I have had 7 mustangs over the last 10 years and all saw the 1320 regularly. But this is why the Flats were so appealing to me to go see. I understand there isnt much to them but to be able to simply be in a place where so much has gone on and so many records have been set is just amazing to me.


----------



## T.J. (Aug 28, 2007)

Shocktroop531 said:


> if you're trying to ride the same day you land you should head over to Park City. you get a free lift ticket if you show your boarding pass.


yeah this.


----------



## Norman426 (Jul 16, 2010)

GoofyFoot said:


> Sorry to hear about the Mopar part.
> 
> I have had 7 mustangs over the last 10 years and all saw the 1320 regularly. But this is why the Flats were so appealing to me to go see. I understand there isnt much to them but to be able to simply be in a place where so much has gone on and so many records have been set is just amazing to me.
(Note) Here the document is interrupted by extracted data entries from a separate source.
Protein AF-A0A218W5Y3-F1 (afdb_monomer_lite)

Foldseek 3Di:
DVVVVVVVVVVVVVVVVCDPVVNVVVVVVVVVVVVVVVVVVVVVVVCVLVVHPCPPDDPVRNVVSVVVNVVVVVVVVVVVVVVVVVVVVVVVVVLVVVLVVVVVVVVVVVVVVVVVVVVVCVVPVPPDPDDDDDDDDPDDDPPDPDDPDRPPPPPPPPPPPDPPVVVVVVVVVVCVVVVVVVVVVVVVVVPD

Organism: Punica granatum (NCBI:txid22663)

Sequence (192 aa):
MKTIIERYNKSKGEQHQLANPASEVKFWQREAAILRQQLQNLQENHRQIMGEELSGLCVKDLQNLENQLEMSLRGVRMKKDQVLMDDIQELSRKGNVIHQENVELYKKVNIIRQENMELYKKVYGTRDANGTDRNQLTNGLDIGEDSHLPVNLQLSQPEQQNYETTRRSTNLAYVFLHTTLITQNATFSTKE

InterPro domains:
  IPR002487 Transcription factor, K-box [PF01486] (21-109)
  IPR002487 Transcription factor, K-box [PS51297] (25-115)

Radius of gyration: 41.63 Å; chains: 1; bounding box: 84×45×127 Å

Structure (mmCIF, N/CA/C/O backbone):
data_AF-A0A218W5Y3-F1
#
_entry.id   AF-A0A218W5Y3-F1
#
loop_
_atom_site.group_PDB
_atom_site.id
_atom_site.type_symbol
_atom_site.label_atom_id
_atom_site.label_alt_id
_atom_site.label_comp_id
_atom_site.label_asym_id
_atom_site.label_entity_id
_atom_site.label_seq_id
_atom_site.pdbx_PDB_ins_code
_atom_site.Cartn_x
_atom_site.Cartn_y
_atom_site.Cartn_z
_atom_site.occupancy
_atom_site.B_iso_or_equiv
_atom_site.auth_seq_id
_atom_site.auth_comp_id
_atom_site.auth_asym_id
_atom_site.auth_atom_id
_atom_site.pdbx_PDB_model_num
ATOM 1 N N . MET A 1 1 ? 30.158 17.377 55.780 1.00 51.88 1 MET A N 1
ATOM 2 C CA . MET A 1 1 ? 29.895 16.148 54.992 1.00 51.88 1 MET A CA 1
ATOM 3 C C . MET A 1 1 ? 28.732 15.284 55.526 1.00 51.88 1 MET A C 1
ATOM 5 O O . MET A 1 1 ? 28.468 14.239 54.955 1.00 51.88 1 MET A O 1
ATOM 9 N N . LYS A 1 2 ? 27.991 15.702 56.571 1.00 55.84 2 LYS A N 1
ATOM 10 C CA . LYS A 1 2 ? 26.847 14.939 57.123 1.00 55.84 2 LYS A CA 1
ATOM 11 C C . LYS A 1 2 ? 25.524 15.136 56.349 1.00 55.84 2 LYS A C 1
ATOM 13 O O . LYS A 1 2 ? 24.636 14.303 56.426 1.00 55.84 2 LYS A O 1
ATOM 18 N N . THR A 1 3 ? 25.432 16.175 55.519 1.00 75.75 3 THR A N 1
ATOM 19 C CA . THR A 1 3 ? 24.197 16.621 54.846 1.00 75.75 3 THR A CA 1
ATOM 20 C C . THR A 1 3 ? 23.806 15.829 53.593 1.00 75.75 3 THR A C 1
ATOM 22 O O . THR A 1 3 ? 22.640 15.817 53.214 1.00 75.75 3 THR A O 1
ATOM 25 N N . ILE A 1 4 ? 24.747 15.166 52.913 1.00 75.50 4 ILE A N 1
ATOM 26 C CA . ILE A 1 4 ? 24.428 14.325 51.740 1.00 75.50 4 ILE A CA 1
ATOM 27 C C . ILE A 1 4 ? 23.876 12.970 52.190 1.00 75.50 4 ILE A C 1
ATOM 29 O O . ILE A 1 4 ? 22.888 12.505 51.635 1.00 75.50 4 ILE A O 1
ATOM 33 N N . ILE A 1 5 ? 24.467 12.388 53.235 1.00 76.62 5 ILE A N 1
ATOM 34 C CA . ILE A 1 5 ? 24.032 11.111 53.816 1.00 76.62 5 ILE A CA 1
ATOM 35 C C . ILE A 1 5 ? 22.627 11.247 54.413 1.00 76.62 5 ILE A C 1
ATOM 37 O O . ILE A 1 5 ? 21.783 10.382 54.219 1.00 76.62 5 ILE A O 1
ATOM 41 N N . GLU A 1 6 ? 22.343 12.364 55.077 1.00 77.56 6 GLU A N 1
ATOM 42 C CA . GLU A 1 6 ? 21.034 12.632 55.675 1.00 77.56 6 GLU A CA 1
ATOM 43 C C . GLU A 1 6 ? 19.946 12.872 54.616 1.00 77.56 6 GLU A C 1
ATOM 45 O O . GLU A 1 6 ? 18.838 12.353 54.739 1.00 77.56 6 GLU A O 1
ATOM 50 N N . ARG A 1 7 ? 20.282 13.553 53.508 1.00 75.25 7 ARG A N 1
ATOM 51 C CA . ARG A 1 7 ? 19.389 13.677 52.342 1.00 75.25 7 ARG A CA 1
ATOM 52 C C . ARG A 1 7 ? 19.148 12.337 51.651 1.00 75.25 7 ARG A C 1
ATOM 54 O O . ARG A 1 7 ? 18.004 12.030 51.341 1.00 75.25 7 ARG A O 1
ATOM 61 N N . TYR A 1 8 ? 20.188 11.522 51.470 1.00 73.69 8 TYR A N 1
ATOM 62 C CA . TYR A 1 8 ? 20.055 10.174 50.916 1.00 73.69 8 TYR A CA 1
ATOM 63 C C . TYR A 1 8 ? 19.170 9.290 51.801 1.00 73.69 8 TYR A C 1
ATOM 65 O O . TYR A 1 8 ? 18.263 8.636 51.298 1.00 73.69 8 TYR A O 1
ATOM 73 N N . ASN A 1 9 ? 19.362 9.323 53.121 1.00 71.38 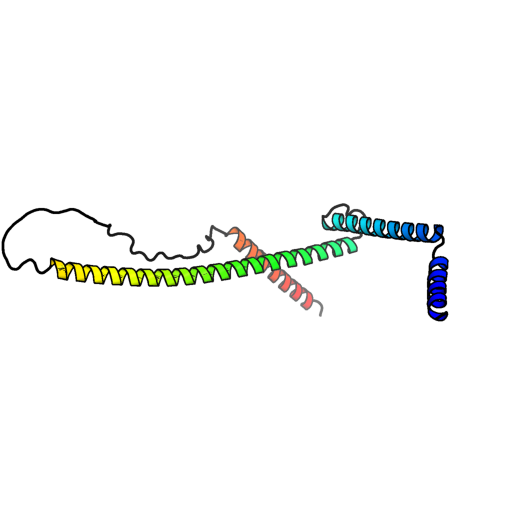9 ASN A N 1
ATOM 74 C CA . ASN A 1 9 ? 18.550 8.553 54.062 1.00 71.38 9 ASN A CA 1
ATOM 75 C C . ASN A 1 9 ? 17.106 9.055 54.145 1.00 71.38 9 ASN A C 1
ATOM 77 O O . ASN A 1 9 ? 16.206 8.239 54.309 1.00 71.38 9 ASN A O 1
ATOM 81 N N . LYS A 1 10 ? 16.863 10.361 53.983 1.00 71.75 10 LYS A N 1
ATOM 82 C CA . LYS A 1 10 ? 15.510 10.922 53.906 1.00 71.75 10 LYS A CA 1
ATOM 83 C C . LYS A 1 10 ? 14.795 10.495 52.622 1.00 71.75 10 LYS A C 1
ATOM 85 O O . LYS A 1 10 ? 13.695 9.967 52.710 1.00 71.75 10 LYS A O 1
ATOM 90 N N . SER A 1 11 ? 15.449 10.594 51.462 1.00 64.12 11 SER A N 1
ATOM 91 C CA . SER A 1 11 ? 14.889 10.112 50.191 1.00 64.12 11 SER A CA 1
ATOM 92 C C . SER A 1 11 ? 14.685 8.595 50.186 1.00 64.12 11 SER A C 1
ATOM 94 O O . SER A 1 11 ? 13.654 8.118 49.728 1.00 64.12 11 SER A O 1
ATOM 96 N N . LYS A 1 12 ? 15.612 7.820 50.768 1.00 62.19 12 LYS A N 1
ATOM 97 C CA . LYS A 1 12 ? 15.454 6.368 50.921 1.00 62.19 12 LYS A CA 1
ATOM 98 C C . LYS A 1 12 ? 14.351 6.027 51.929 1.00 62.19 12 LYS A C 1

Aww haha, It is a magical place in motorsports. 

As far as the park city deal 

Quick START offer valid starting on the respective resort opening day to 12/24/09, 1/3/10 Ð 2/12/10, and 3/28/10 to the respective resort closing day 2010.

OFFER NOT VALID - 12/25/09-1/2/10, 2/13/10 - 3/27/10


Dumb


----------



## JMcKeone (Feb 14, 2011)

Whats up with the snow cat rides at Powder Mt......their website says $375 per person but I have several friends who said its only like $15. 2 different tours I guess? Im heading to Utah 3/17-3/20...cant wait!

Jim


----------



## T.J. (Aug 28, 2007)

375 /pp full day or $15 per ride. check at the ticket window to see if the cats are running that day.


----------



## Listheeb21 (Jan 20, 2011)

T.J. said:


> 375 /pp full day or $15 per ride. check at the ticket window to see if the cats are running that day.



So let me get this straight...for a full day they're promising you a minimum of 25 laps? I'd sign up for a couple runs and see how you like it. Truth be told, though, Powder Mountain is seldom crowded, so if it snows you shouldn't even need to do a cat trip...there will be freshies everywhere all day...


----------



## cadencesdad (Nov 18, 2008)

Ya.....What this guy said^^^^^^^^

Go to snowbasin to eat and be pampered. Go to Pow Mow to ride.

If theres fresh snow, hit powder country off the backside of Hidden lake. Theres a shuttle bus that picks you up on the road and takes you back to the main lodge...Then another shuttle will take you back up to hidden lake if you want to skip the slow lifts and groomers.

If powder country is closed, you wont want to pay the snowcat prices anyway because conditions will be similar to powder country and not worth the money... 

Plus Powmow has night boarding. I dont think snowbasin does, so get a little more ride time if that interests you.

enjoy!


----------